I tried it by doing:
$$f(x) =(x-3)(x+6)q(x) + ax+b $$
And, $a$ and $b$ comes out to be $-\dfrac53$ and $12$ respectively.
But I'm not sure how to solve any further.
And kindly explain exactly how it's done
 A: A slick way via $\ {ab\bmod ac = a(b\bmod c)} = $ mod Distributive Law, $ $ is to add $\ f(3) = 7\ $ to   
$\quad f(x)\!-\!f(3)\bmod  (x\!-\!3)(x\!+\!6)\, =\, (x\!-\!3)\Bigg[\dfrac{\overbrace{f(x)\!-\!f(3)}^{\Large\color{#c00}{ 22\ \ -\ \ 7}\ }}{\underbrace{x - 3}_{\large\color{#c00}{\Large  -6\ -\ 3\ }\ \ }}\underbrace{\bmod_{\phantom{1_{1_1{1_{1_{1_1}}}}}}\!\!\!\!\!\!\!\!\!\!\! x\!+\!6}_{\Large\Rightarrow\ \ x\ \equiv\  \color{#c00}{-6}\!}\Bigg]  =\, \color{#c00}{-\dfrac{5}3}(x\!-\!3)  $
A: $f(x)=(x-3)a(x)+7\Rightarrow f(3)=7$
$f(x)=(x+6)b(x)+22\Rightarrow f(-6)=22$
If you can write $f$ is of the form $f(x) =(x-3)(x+6)q(x) + ax+b$. 
Solution is so easy:
$$f(3)=3a+b=7$$
$$f(-6)=-6a+b=22$$
Hence,  $a=-\dfrac53$ and $b=12$
A: Let $$f(x)=Q1(x-3)+7$$ and $$f(x)=Q2(x+6)+22$$ (where Q1 and Q2 are some functions of x, since degree of f can be 2) 

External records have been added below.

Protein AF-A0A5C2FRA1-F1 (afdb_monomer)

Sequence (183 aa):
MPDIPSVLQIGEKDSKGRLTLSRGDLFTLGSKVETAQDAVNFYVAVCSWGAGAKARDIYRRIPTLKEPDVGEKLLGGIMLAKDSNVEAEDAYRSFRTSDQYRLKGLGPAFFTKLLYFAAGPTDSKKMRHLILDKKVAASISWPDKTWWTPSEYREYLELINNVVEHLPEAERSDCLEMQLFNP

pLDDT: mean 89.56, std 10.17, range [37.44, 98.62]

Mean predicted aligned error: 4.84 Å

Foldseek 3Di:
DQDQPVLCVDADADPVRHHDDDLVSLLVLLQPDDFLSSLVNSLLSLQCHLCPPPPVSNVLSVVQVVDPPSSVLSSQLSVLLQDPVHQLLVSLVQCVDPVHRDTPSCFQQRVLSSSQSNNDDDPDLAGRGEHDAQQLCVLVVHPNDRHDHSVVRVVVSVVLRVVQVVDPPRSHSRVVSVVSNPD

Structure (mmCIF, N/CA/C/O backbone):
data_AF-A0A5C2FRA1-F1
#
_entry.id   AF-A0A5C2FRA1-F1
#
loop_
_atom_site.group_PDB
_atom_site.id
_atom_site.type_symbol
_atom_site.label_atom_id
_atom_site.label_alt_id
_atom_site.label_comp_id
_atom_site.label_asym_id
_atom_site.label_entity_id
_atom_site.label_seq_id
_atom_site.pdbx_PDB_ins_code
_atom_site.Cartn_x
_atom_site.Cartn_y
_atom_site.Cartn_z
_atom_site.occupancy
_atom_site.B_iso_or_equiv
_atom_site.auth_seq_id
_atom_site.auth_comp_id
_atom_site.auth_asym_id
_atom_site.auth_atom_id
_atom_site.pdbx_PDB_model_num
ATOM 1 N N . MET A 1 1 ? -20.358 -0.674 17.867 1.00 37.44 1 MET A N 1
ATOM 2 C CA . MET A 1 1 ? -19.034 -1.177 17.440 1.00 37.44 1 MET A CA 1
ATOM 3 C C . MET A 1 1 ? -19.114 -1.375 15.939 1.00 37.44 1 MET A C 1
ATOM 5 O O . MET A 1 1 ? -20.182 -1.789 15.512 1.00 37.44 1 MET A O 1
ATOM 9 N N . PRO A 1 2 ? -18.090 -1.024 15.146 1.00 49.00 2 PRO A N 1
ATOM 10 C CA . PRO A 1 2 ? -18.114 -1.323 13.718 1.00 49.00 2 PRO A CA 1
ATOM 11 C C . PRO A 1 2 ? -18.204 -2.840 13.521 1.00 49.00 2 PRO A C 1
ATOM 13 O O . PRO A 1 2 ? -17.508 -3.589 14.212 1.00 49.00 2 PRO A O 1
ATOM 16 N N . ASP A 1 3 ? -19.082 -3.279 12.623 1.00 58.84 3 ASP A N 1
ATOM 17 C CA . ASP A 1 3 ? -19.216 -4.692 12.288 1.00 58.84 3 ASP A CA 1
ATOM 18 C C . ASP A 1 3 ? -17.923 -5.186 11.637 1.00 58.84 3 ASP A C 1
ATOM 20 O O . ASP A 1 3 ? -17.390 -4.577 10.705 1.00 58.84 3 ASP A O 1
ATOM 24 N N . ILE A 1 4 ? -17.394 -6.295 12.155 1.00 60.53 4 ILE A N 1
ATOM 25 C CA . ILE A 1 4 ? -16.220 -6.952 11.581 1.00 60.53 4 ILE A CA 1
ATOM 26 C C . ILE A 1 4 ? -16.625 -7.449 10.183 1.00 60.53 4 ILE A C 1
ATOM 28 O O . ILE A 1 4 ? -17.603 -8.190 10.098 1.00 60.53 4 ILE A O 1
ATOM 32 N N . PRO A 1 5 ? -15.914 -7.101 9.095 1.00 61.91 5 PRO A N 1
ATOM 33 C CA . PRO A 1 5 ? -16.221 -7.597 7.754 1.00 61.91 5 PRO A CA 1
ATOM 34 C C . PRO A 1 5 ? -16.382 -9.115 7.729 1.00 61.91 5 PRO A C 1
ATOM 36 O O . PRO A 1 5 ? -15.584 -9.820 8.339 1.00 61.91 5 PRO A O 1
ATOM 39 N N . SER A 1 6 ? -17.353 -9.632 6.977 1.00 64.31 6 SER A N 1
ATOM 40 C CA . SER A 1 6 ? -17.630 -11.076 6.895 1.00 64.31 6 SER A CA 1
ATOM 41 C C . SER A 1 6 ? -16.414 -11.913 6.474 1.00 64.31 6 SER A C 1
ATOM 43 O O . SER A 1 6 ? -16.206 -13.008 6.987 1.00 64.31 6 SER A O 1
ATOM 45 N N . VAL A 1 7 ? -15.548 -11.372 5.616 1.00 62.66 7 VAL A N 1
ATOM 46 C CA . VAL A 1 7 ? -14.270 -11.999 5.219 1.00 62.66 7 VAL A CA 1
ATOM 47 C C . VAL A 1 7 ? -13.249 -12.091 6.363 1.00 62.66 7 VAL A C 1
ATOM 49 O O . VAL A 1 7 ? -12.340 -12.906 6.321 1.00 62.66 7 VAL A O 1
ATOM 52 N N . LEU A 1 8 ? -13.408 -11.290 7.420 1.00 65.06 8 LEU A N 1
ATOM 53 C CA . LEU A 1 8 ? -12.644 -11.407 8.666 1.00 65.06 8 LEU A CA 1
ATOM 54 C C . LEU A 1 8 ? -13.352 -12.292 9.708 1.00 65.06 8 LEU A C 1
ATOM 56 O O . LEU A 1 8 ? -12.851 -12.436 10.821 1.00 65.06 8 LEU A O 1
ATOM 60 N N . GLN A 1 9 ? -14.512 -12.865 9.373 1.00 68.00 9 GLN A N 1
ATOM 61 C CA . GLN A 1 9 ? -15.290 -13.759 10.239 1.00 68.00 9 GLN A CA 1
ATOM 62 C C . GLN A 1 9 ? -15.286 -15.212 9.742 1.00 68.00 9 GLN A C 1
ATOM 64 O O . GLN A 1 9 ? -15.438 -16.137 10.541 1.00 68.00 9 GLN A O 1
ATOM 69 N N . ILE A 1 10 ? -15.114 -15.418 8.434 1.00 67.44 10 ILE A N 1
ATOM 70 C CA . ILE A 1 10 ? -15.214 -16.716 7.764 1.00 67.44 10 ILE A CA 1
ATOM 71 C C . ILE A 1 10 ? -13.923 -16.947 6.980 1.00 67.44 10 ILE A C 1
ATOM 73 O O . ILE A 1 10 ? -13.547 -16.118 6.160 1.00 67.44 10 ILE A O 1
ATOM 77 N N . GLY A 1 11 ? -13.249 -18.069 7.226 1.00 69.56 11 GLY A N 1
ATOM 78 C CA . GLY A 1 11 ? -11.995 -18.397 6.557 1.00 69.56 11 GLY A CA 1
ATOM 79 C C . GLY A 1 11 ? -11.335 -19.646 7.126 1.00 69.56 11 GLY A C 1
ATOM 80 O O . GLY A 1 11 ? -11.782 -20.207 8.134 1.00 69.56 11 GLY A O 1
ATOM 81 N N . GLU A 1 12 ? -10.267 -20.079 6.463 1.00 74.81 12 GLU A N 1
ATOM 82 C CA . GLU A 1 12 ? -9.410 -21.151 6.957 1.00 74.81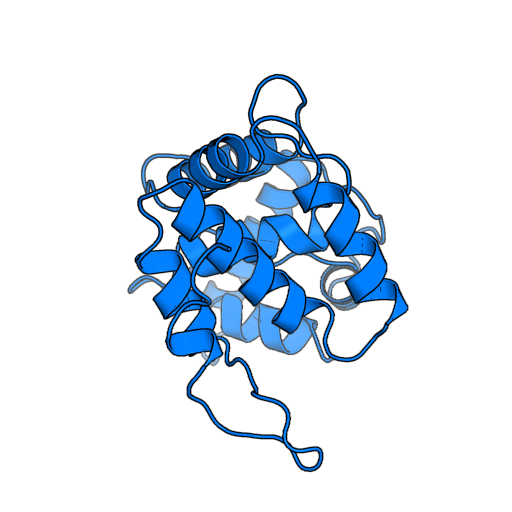 12 GLU A CA 1
ATOM 83 C C . GLU A 1 12 ? -8.792 -20.743 8.302 1.00 74.81 12 GLU A C 1
ATOM 85 O O . GLU A 1 12 ? -8.496 -19.572 8.555 1.00 74.81 12 GLU A O 1
ATOM 90 N N . LYS A 1 13 ? -8.641 -21.716 9.201 1.00 81.75 13 LYS A N 1
ATOM 91 C CA . LYS A 1 13 ? -8.021 -21.507 10.507 1.00 81.75 13 LYS A CA 1
ATOM 92 C C . LYS A 1 13 ? -6.674 -22.200 10.552 1.00 81.75 13 LYS A C 1
ATOM 94 O O . LYS A 1 13 ? -6.546 -23.338 10.114 1.00 81.75 13 LYS A O 1
ATOM 99 N N . ASP A 1 14 ? -5.687 -21.538 11.141 1.00 79.94 14 ASP A N 1
ATOM 100 C CA . ASP A 1 14 ? -4.402 -22.167 11.412 1.00 79.94 14 ASP A CA 1
ATOM 101 C C . ASP A 1 14 ? -4.494 -23.208 12.543 1.00 79.94 14 ASP A C 1
ATOM 103 O O . ASP A 1 14 ? -5.526 -23.377 13.198 1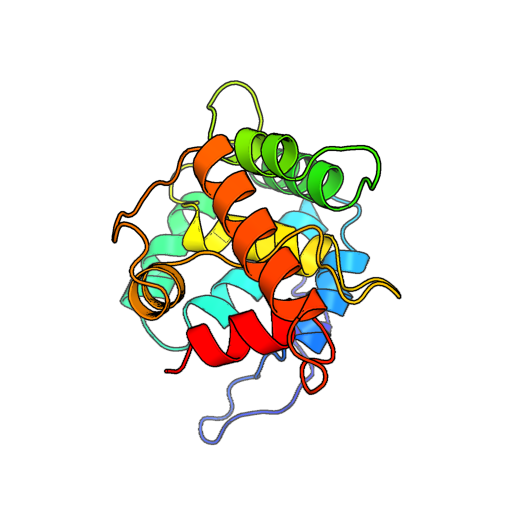.00 79.94 14 ASP A O 1
ATOM 107 N N . SER A 1 15 ? -3.377 -23.880 12.833 1.00 81.94 15 SER A N 1
ATOM 108 C CA . SER A 1 15 ? -3.287 -24.887 13.902 1.00 81.94 15 SER A CA 1
ATOM 109 C C . SER A 1 15 ? -3.597 -24.359 15.309 1.00 81.94 15 SER A C 1
ATOM 111 O O . SER A 1 15 ? -3.740 -25.145 16.243 1.00 81.94 15 SER A O 1
ATOM 113 N N . LYS A 1 16 ? -3.710 -23.036 15.482 1.00 80.94 16 LYS A N 1
ATOM 114 C CA . LYS A 1 16 ? -4.084 -22.365 16.732 1.00 80.94 16 LYS A CA 1
ATOM 115 C C . LYS A 1 16 ? -5.514 -21.811 16.690 1.00 80.94 16 LYS A C 1
ATOM 117 O O . LYS A 1 16 ? -5.895 -21.065 17.588 1.00 80.94 16 LYS A O 1
ATOM 122 N N . GLY A 1 17 ? -6.299 -22.156 15.667 1.00 80.94 17 GLY A N 1
ATOM 123 C CA . GLY A 1 17 ? -7.694 -21.747 15.510 1.00 80.94 17 GLY A CA 1
ATOM 124 C C . GLY A 1 17 ? -7.888 -20.304 15.035 1.00 80.94 17 GLY A C 1
ATOM 125 O O . GLY A 1 17 ? -9.011 -19.799 15.098 1.00 80.94 17 GLY A O 1
ATOM 126 N N . ARG A 1 18 ? -6.825 -19.626 14.585 1.00 81.31 18 ARG A N 1
ATOM 127 C CA . ARG A 1 18 ? -6.880 -18.229 14.127 1.00 81.31 18 ARG A CA 1
ATOM 128 C C . ARG A 1 18 ? -7.219 -18.185 12.649 1.00 81.31 18 ARG A C 1
ATOM 130 O O . ARG A 1 18 ? -6.641 -18.950 11.887 1.00 81.31 18 ARG A O 1
ATOM 137 N N . LEU A 1 19 ? -8.101 -17.271 12.253 1.00 82.31 19 LEU A N 1
ATOM 138 C CA . LEU A 1 19 ? -8.405 -17.047 10.841 1.00 82.31 19 LEU A CA 1
ATOM 139 C C . LEU A 1 19 ? -7.146 -16.602 10.087 1.00 82.31 19 LEU A C 1
ATOM 141 O O . LEU A 1 19 ? -6.374 -15.777 10.587 1.00 82.31 19 LEU A O 1
ATOM 145 N N . THR A 1 20 ? -6.946 -17.157 8.899 1.00 83.06 20 THR A N 1
ATOM 146 C CA . THR A 1 20 ? -5.883 -16.769 7.974 1.00 83.06 20 THR A CA 1
ATOM 147 C C . THR A 1 20 ? -6.430 -15.800 6.927 1.00 83.06 20 THR A C 1
ATOM 149 O O . THR A 1 20 ? -7.609 -15.828 6.586 1.00 83.06 20 THR A O 1
ATOM 152 N N . LEU A 1 21 ? -5.567 -14.906 6.440 1.00 87.50 21 LEU A N 1
ATOM 153 C CA . LEU A 1 21 ? -5.869 -14.026 5.312 1.00 87.50 21 LEU A CA 1
ATOM 154 C C . LEU A 1 21 ? -4.925 -14.364 4.168 1.00 87.50 21 LEU A C 1
ATOM 156 O O . LEU A 1 21 ? -3.704 -14.364 4.345 1.00 87.50 21 LEU A O 1
ATOM 160 N N . SER A 1 22 ? -5.485 -14.638 2.999 1.00 88.94 22 SER A N 1
ATOM 161 C CA . SER A 1 22 ? -4.735 -14.790 1.758 1.00 88.94 22 SER A CA 1
ATOM 162 C C . SER A 1 22 ? -4.582 -13.444 1.040 1.00 88.94 22 SER A C 1
ATOM 164 O O . SER A 1 22 ? -5.282 -12.470 1.327 1.00 88.94 22 SER A O 1
ATOM 166 N N . ARG A 1 23 ? -3.684 -13.376 0.046 1.00 91.75 23 ARG A N 1
ATOM 167 C CA . ARG A 1 23 ? -3.615 -12.214 -0.865 1.00 91.75 23 ARG A CA 1
ATOM 168 C C . ARG A 1 23 ? -4.930 -12.029 -1.632 1.00 91.75 23 ARG A C 1
ATOM 170 O O . ARG A 1 23 ? -5.343 -10.895 -1.844 1.00 91.75 23 ARG A O 1
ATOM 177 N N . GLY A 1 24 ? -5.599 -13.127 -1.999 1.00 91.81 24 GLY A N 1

So, if you substitute x=3 and x=-6 in above equations respectively, you get f(3)=7 and f(-6)=22 
Now, let $$f(x)=Q3(x-3)(x+6)+(ax+b)$$ where (ax+b) is remainder
(remainder may be a constant or a linear in x because of degree restriction over f(x))  
Substitute x=3 $$f(3)=0+(3a+b)  $$
Substitute x=-6 $$f(-6)=0+(-6a+b)$$
So, 3a+b=7 and -6a+b=22 
Solving, $$a= \frac{-5}{3}$$ and $$b=12  $$
Remainder is $$ \frac{-5x}{3}+12$$